Problem details:
In the entries below, which lines run from the one containing "ATOM 375 O O" to the one containing "ATOM 386 O O"? Copy exactly those lines, ends included, and no others.

Records for this task:
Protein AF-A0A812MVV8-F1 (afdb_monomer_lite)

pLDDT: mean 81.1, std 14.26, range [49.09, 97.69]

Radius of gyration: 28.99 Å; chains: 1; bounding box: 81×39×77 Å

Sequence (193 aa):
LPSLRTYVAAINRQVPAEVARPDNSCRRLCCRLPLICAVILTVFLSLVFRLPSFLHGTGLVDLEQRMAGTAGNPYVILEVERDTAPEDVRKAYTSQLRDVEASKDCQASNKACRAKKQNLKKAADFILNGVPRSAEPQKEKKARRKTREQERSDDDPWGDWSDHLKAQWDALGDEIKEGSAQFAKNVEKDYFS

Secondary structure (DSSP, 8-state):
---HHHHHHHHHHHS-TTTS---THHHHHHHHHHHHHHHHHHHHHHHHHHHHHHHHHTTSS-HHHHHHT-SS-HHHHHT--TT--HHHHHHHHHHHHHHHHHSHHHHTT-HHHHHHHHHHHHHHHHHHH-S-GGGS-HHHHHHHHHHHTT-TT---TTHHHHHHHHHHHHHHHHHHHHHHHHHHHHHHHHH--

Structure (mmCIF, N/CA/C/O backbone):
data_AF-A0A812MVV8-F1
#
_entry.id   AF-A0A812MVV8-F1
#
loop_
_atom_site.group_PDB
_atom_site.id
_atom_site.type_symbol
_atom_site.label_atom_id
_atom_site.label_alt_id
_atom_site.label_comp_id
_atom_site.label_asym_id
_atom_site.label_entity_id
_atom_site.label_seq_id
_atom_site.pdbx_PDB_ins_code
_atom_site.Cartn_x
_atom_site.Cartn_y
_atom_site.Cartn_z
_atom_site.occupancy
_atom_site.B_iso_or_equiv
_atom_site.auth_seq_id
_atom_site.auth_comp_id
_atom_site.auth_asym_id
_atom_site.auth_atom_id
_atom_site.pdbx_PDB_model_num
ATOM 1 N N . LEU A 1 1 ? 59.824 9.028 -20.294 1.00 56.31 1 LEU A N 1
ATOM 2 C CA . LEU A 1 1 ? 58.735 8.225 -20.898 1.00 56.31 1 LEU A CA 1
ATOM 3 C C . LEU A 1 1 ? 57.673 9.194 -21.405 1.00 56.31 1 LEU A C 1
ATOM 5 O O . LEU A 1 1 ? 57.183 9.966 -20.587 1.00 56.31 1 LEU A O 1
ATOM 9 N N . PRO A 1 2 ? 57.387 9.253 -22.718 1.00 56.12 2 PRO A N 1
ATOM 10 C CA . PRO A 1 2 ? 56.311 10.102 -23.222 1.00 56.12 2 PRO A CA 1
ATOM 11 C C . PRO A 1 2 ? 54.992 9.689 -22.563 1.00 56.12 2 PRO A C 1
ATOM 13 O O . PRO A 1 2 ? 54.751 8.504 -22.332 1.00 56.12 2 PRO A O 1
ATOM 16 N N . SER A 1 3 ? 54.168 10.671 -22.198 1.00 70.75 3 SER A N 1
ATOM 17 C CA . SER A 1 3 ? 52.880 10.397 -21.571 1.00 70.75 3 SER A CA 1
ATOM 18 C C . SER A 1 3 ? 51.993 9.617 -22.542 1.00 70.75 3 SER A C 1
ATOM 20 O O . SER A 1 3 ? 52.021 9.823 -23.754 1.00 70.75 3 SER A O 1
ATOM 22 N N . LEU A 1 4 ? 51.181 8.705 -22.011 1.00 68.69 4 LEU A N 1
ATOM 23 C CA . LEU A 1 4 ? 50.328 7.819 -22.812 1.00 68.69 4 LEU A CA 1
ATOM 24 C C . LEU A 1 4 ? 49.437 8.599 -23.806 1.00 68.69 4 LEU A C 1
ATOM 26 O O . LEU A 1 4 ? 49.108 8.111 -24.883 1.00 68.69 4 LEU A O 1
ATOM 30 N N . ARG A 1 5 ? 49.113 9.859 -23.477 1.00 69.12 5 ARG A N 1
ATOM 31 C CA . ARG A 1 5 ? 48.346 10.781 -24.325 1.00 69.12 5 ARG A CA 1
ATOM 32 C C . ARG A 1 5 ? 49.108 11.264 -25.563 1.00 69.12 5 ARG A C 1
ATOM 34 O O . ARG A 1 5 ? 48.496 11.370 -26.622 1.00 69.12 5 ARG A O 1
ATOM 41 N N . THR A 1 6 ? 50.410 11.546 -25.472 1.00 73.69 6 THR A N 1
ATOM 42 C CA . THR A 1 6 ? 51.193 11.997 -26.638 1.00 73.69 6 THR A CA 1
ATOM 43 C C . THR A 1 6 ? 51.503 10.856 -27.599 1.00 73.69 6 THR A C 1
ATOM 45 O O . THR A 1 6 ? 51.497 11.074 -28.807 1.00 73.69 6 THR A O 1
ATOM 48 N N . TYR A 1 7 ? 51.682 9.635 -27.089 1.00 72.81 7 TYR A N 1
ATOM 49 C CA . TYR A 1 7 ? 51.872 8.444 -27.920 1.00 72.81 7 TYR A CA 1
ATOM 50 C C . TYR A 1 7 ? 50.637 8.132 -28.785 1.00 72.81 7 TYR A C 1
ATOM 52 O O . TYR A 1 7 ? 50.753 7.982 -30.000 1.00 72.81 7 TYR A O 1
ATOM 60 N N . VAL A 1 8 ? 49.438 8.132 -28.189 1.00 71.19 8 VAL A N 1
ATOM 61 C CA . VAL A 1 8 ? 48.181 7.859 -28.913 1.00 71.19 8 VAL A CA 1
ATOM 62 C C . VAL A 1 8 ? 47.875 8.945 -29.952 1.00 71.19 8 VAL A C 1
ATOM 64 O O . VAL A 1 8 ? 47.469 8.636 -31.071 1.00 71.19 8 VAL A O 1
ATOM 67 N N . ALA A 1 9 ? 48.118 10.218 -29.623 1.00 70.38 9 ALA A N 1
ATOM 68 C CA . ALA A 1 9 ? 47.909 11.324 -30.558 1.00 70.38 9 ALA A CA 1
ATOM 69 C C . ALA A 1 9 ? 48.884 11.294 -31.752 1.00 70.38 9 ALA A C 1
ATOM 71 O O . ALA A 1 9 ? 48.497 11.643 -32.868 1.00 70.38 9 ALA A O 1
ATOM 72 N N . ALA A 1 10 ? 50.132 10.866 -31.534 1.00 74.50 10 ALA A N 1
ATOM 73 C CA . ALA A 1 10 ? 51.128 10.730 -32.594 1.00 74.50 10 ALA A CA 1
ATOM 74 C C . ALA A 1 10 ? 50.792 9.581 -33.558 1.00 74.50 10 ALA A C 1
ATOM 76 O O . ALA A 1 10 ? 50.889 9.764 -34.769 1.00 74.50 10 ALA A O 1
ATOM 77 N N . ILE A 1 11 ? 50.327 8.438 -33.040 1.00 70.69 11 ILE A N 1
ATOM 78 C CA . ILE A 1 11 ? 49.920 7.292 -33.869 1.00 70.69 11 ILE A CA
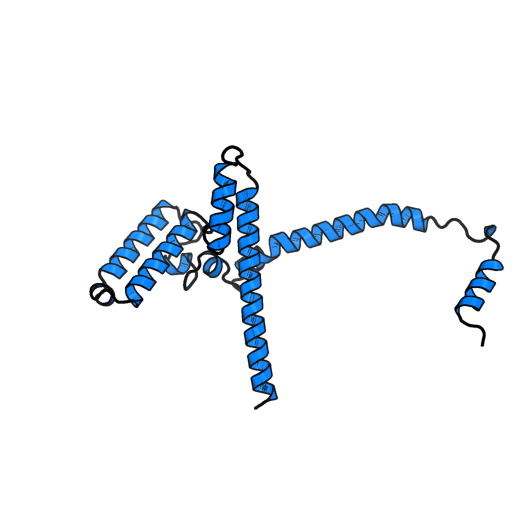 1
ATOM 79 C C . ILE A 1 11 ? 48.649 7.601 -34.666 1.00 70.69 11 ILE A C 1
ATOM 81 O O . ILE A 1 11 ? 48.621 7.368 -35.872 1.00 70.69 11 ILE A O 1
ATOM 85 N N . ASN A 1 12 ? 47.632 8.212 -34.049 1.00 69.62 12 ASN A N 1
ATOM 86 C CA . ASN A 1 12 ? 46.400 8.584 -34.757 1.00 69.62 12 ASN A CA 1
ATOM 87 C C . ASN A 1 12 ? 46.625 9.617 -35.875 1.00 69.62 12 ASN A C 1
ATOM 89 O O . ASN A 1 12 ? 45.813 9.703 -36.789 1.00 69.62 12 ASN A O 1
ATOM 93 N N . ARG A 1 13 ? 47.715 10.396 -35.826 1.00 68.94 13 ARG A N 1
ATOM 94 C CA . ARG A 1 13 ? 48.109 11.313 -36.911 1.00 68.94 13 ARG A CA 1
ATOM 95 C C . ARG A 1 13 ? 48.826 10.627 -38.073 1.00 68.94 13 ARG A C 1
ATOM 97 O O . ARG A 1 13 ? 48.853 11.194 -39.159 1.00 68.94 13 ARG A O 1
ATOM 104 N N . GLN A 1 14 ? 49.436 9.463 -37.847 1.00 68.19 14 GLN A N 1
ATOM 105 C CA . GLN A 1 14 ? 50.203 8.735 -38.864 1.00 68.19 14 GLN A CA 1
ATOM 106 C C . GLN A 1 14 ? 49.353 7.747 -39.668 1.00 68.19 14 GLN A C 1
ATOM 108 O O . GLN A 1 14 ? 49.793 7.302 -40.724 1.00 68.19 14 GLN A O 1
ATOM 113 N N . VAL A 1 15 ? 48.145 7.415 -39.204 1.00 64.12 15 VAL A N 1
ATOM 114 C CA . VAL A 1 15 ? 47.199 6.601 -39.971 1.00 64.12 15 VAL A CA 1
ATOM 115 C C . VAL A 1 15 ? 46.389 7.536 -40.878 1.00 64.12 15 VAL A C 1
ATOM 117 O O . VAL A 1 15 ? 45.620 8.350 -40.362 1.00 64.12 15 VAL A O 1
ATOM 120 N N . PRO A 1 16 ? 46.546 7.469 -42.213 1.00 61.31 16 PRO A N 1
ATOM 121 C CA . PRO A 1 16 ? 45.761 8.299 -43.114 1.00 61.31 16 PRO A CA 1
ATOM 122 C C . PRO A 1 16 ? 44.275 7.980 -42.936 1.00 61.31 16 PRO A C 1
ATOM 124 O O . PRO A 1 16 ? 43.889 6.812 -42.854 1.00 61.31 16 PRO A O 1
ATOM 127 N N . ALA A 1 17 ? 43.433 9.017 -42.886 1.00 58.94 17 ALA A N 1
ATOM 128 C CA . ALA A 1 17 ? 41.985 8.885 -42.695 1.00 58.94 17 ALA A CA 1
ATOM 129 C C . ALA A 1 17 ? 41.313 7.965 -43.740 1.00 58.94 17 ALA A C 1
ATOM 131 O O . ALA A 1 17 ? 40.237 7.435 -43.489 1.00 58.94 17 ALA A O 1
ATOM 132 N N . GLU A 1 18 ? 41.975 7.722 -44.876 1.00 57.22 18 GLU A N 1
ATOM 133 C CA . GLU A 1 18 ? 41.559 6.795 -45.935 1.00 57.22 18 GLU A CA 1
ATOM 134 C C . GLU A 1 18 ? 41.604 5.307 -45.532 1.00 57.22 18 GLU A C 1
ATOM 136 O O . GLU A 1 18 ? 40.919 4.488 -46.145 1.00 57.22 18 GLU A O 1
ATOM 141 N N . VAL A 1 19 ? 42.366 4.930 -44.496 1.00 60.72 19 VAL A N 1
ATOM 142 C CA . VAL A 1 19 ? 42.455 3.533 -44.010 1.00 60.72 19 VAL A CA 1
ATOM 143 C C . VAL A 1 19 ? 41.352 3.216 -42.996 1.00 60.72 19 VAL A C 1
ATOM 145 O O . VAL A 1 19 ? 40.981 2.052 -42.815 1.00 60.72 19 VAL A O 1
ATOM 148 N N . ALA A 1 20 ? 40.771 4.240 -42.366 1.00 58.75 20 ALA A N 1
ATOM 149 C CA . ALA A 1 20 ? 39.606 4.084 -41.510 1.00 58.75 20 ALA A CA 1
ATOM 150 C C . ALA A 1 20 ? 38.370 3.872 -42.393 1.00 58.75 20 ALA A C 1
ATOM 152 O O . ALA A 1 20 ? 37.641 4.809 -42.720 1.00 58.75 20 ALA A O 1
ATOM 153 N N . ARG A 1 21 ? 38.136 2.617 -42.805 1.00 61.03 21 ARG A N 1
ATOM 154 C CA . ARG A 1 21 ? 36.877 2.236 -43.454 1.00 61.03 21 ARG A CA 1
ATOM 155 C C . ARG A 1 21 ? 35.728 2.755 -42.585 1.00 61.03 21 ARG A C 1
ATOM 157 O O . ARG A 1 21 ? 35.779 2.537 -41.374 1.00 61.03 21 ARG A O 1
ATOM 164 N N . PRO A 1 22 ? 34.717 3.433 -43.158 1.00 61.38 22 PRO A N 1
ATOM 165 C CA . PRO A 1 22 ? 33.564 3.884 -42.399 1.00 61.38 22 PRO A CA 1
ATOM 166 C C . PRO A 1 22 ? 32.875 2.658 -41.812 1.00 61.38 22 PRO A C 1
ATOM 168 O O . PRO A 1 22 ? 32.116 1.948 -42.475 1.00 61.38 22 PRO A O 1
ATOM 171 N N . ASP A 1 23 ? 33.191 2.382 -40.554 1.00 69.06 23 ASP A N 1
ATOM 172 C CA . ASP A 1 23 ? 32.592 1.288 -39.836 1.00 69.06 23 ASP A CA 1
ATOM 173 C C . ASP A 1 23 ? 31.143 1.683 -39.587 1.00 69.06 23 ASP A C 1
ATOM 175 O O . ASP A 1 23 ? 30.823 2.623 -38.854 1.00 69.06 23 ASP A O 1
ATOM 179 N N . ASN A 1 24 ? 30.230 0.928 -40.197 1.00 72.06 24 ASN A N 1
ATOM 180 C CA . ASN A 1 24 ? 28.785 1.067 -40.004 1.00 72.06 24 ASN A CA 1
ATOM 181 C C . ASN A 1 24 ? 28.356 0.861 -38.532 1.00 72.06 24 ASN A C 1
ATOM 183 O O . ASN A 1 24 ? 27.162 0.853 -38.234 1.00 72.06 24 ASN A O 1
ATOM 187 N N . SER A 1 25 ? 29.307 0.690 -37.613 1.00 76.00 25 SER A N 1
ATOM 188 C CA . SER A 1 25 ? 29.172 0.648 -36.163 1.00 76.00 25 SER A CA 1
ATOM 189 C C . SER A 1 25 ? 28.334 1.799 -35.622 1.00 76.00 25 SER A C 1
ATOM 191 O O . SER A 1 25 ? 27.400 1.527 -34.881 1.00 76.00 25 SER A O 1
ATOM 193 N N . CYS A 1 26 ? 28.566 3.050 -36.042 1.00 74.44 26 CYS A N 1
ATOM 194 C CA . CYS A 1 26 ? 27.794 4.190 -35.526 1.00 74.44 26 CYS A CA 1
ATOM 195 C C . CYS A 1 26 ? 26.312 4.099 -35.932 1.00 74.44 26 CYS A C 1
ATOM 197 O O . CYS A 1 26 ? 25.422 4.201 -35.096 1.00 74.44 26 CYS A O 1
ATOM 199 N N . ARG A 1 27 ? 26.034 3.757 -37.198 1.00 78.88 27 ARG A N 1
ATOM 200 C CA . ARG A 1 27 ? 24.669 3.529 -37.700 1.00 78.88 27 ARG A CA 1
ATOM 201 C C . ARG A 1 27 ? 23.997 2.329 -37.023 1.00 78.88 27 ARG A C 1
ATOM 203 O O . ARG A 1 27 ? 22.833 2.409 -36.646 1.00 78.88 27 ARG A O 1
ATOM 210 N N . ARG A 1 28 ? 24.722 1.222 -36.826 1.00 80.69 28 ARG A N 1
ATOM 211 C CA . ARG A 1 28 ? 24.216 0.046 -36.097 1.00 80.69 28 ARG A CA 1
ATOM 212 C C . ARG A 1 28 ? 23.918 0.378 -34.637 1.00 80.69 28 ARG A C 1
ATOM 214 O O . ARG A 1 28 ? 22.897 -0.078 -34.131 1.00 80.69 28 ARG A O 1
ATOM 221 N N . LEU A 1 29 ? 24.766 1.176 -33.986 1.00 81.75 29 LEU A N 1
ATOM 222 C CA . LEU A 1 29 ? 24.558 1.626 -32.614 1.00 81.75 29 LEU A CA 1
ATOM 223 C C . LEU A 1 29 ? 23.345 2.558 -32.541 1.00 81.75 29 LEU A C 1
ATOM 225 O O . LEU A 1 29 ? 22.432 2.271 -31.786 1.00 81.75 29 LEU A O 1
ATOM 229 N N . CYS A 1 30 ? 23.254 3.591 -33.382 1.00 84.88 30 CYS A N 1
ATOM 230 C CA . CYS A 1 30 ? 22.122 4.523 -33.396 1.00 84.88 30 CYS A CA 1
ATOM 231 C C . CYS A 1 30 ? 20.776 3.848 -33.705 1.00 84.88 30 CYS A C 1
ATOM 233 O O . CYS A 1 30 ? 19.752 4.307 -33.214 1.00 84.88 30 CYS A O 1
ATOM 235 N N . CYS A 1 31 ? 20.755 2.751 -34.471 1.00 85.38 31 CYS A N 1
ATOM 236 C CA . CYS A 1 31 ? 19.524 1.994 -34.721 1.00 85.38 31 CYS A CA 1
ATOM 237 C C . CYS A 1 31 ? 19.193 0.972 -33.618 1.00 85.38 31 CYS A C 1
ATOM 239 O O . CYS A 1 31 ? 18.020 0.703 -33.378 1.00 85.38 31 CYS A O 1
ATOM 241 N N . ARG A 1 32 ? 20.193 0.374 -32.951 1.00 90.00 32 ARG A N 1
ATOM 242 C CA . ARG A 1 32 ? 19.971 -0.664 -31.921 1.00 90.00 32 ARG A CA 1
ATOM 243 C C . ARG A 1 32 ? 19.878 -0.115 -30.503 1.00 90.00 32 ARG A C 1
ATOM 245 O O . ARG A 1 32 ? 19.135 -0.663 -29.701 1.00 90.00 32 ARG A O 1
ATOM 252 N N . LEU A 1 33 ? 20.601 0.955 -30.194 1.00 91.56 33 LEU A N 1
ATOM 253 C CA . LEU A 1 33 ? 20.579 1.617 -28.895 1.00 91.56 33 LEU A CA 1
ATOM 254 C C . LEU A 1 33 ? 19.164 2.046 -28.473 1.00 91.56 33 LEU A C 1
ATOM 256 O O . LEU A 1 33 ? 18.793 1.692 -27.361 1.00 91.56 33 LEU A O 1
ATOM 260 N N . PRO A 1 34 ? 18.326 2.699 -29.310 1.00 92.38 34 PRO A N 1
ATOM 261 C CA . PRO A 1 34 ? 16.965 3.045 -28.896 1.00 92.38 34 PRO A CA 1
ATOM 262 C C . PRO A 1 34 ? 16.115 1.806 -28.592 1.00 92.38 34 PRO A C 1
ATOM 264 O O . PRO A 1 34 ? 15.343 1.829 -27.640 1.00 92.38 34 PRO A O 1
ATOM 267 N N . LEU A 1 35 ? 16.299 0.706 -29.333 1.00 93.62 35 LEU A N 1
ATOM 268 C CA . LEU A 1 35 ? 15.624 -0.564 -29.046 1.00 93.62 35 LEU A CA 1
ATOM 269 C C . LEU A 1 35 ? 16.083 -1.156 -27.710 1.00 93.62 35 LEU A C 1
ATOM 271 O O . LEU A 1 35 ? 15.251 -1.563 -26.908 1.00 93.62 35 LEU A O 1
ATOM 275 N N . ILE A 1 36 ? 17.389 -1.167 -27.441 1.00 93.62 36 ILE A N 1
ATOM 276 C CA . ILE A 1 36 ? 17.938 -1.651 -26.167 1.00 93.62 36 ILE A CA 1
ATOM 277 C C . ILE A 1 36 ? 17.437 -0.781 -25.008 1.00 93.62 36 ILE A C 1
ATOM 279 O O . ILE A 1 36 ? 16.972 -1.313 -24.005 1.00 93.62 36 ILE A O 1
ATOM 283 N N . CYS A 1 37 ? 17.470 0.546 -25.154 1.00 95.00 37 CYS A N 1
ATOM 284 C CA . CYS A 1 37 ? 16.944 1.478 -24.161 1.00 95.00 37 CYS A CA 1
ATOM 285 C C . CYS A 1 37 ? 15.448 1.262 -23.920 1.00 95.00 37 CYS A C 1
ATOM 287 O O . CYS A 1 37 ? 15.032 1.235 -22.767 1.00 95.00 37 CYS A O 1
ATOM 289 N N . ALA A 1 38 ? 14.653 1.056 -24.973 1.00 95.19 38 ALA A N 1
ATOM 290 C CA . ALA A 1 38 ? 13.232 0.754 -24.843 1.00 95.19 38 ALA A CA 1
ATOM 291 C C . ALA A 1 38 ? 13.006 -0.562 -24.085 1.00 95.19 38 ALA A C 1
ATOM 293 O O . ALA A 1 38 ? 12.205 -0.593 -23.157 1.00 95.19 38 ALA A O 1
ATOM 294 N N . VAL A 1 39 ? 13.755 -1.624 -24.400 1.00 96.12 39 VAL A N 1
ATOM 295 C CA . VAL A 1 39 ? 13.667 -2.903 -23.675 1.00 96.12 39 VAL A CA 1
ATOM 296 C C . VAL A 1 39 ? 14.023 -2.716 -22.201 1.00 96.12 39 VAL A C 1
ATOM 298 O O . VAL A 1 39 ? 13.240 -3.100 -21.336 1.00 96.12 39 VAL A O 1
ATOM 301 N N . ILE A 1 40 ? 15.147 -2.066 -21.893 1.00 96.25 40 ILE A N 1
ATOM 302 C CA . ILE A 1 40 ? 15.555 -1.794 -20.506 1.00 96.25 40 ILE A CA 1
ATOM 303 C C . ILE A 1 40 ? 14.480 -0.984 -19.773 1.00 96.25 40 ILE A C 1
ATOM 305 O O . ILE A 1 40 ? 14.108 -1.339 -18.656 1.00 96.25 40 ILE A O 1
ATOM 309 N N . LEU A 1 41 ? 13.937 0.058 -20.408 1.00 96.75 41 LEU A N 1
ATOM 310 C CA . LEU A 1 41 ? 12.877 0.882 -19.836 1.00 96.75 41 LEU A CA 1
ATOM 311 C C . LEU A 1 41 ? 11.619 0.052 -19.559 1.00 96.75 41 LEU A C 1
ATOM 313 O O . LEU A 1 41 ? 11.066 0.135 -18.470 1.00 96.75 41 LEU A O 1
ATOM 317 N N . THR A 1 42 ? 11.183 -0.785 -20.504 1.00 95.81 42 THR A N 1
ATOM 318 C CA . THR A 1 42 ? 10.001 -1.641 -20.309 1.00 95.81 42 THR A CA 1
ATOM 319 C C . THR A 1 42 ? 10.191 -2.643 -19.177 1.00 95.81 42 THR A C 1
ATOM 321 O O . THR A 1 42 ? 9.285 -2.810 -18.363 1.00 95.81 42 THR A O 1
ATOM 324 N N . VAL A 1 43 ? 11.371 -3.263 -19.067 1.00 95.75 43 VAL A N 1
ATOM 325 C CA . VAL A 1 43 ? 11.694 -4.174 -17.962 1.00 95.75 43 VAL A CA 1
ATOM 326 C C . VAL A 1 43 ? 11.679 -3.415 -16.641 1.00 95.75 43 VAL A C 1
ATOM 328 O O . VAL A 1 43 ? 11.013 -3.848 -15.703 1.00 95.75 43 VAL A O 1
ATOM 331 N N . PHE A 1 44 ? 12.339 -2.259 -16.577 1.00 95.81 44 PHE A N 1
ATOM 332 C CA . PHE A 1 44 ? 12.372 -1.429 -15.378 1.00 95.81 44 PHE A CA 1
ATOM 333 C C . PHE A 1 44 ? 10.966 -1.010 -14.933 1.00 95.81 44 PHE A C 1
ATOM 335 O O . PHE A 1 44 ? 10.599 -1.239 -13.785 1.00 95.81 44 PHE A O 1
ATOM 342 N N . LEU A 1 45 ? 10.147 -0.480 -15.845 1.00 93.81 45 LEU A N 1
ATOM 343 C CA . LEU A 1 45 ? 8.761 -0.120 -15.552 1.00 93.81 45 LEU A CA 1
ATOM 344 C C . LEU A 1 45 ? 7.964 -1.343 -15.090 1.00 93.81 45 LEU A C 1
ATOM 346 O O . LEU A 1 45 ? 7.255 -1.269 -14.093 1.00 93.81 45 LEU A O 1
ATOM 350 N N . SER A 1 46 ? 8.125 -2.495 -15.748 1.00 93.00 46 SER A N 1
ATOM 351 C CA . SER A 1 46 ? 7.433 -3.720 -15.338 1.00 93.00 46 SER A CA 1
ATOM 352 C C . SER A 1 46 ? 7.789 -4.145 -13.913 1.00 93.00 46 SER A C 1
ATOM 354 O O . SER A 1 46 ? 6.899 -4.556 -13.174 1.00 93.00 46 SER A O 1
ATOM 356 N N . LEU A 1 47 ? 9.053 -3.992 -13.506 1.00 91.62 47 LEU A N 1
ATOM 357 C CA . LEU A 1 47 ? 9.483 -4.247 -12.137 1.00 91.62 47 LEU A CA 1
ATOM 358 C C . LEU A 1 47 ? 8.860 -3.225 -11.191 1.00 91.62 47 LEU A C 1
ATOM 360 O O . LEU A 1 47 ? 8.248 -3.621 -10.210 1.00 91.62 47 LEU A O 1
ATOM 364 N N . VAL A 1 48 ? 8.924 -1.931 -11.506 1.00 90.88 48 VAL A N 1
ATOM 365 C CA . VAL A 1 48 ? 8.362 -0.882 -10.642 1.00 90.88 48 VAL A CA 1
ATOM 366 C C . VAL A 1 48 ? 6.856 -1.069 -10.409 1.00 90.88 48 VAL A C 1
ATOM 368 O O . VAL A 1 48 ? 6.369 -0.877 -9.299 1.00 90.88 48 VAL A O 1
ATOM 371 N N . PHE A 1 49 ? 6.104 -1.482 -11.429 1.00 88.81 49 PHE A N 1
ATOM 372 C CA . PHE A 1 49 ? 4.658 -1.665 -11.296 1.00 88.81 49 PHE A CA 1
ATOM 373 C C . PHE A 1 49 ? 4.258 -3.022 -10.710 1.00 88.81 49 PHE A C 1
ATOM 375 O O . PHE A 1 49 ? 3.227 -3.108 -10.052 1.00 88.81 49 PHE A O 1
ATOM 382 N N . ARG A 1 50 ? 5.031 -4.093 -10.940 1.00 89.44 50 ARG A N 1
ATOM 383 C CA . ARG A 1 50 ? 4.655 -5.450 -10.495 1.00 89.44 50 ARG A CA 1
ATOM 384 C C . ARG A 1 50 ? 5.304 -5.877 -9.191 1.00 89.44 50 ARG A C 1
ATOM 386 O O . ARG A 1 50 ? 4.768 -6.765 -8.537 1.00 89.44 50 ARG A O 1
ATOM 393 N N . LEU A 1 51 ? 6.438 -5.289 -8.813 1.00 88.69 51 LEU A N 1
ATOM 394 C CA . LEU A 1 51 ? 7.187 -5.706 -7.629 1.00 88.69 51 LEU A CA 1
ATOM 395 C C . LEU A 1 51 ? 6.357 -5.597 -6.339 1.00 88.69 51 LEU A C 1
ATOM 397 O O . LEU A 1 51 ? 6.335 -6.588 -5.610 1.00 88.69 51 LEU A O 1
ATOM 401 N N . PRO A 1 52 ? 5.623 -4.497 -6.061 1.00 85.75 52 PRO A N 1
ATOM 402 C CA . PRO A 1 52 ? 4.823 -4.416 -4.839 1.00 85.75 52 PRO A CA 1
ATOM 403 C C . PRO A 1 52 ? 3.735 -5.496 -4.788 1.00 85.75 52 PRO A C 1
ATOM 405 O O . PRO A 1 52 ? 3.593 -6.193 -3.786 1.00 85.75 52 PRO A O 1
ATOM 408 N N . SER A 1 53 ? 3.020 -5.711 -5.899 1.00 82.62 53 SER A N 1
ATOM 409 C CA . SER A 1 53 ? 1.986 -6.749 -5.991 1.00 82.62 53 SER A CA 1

Your response:
ATOM 375 O O . PHE A 1 49 ? 3.227 -3.108 -10.052 1.00 88.81 49 PHE A O 1
ATOM 382 N N . ARG A 1 50 ? 5.031 -4.093 -10.940 1.00 89.44 50 ARG A N 1
ATOM 383 C CA . ARG A 1 50 ? 4.655 -5.450 -10.495 1.00 89.44 50 ARG A CA 1
ATOM 384 C C . ARG A 1 50 ? 5.304 -5.877 -9.191 1.00 89.44 50 ARG A C 1
ATOM 386 O O . ARG A 1 50 ? 4.768 -6.765 -8.537 1.00 89.44 50 ARG A O 1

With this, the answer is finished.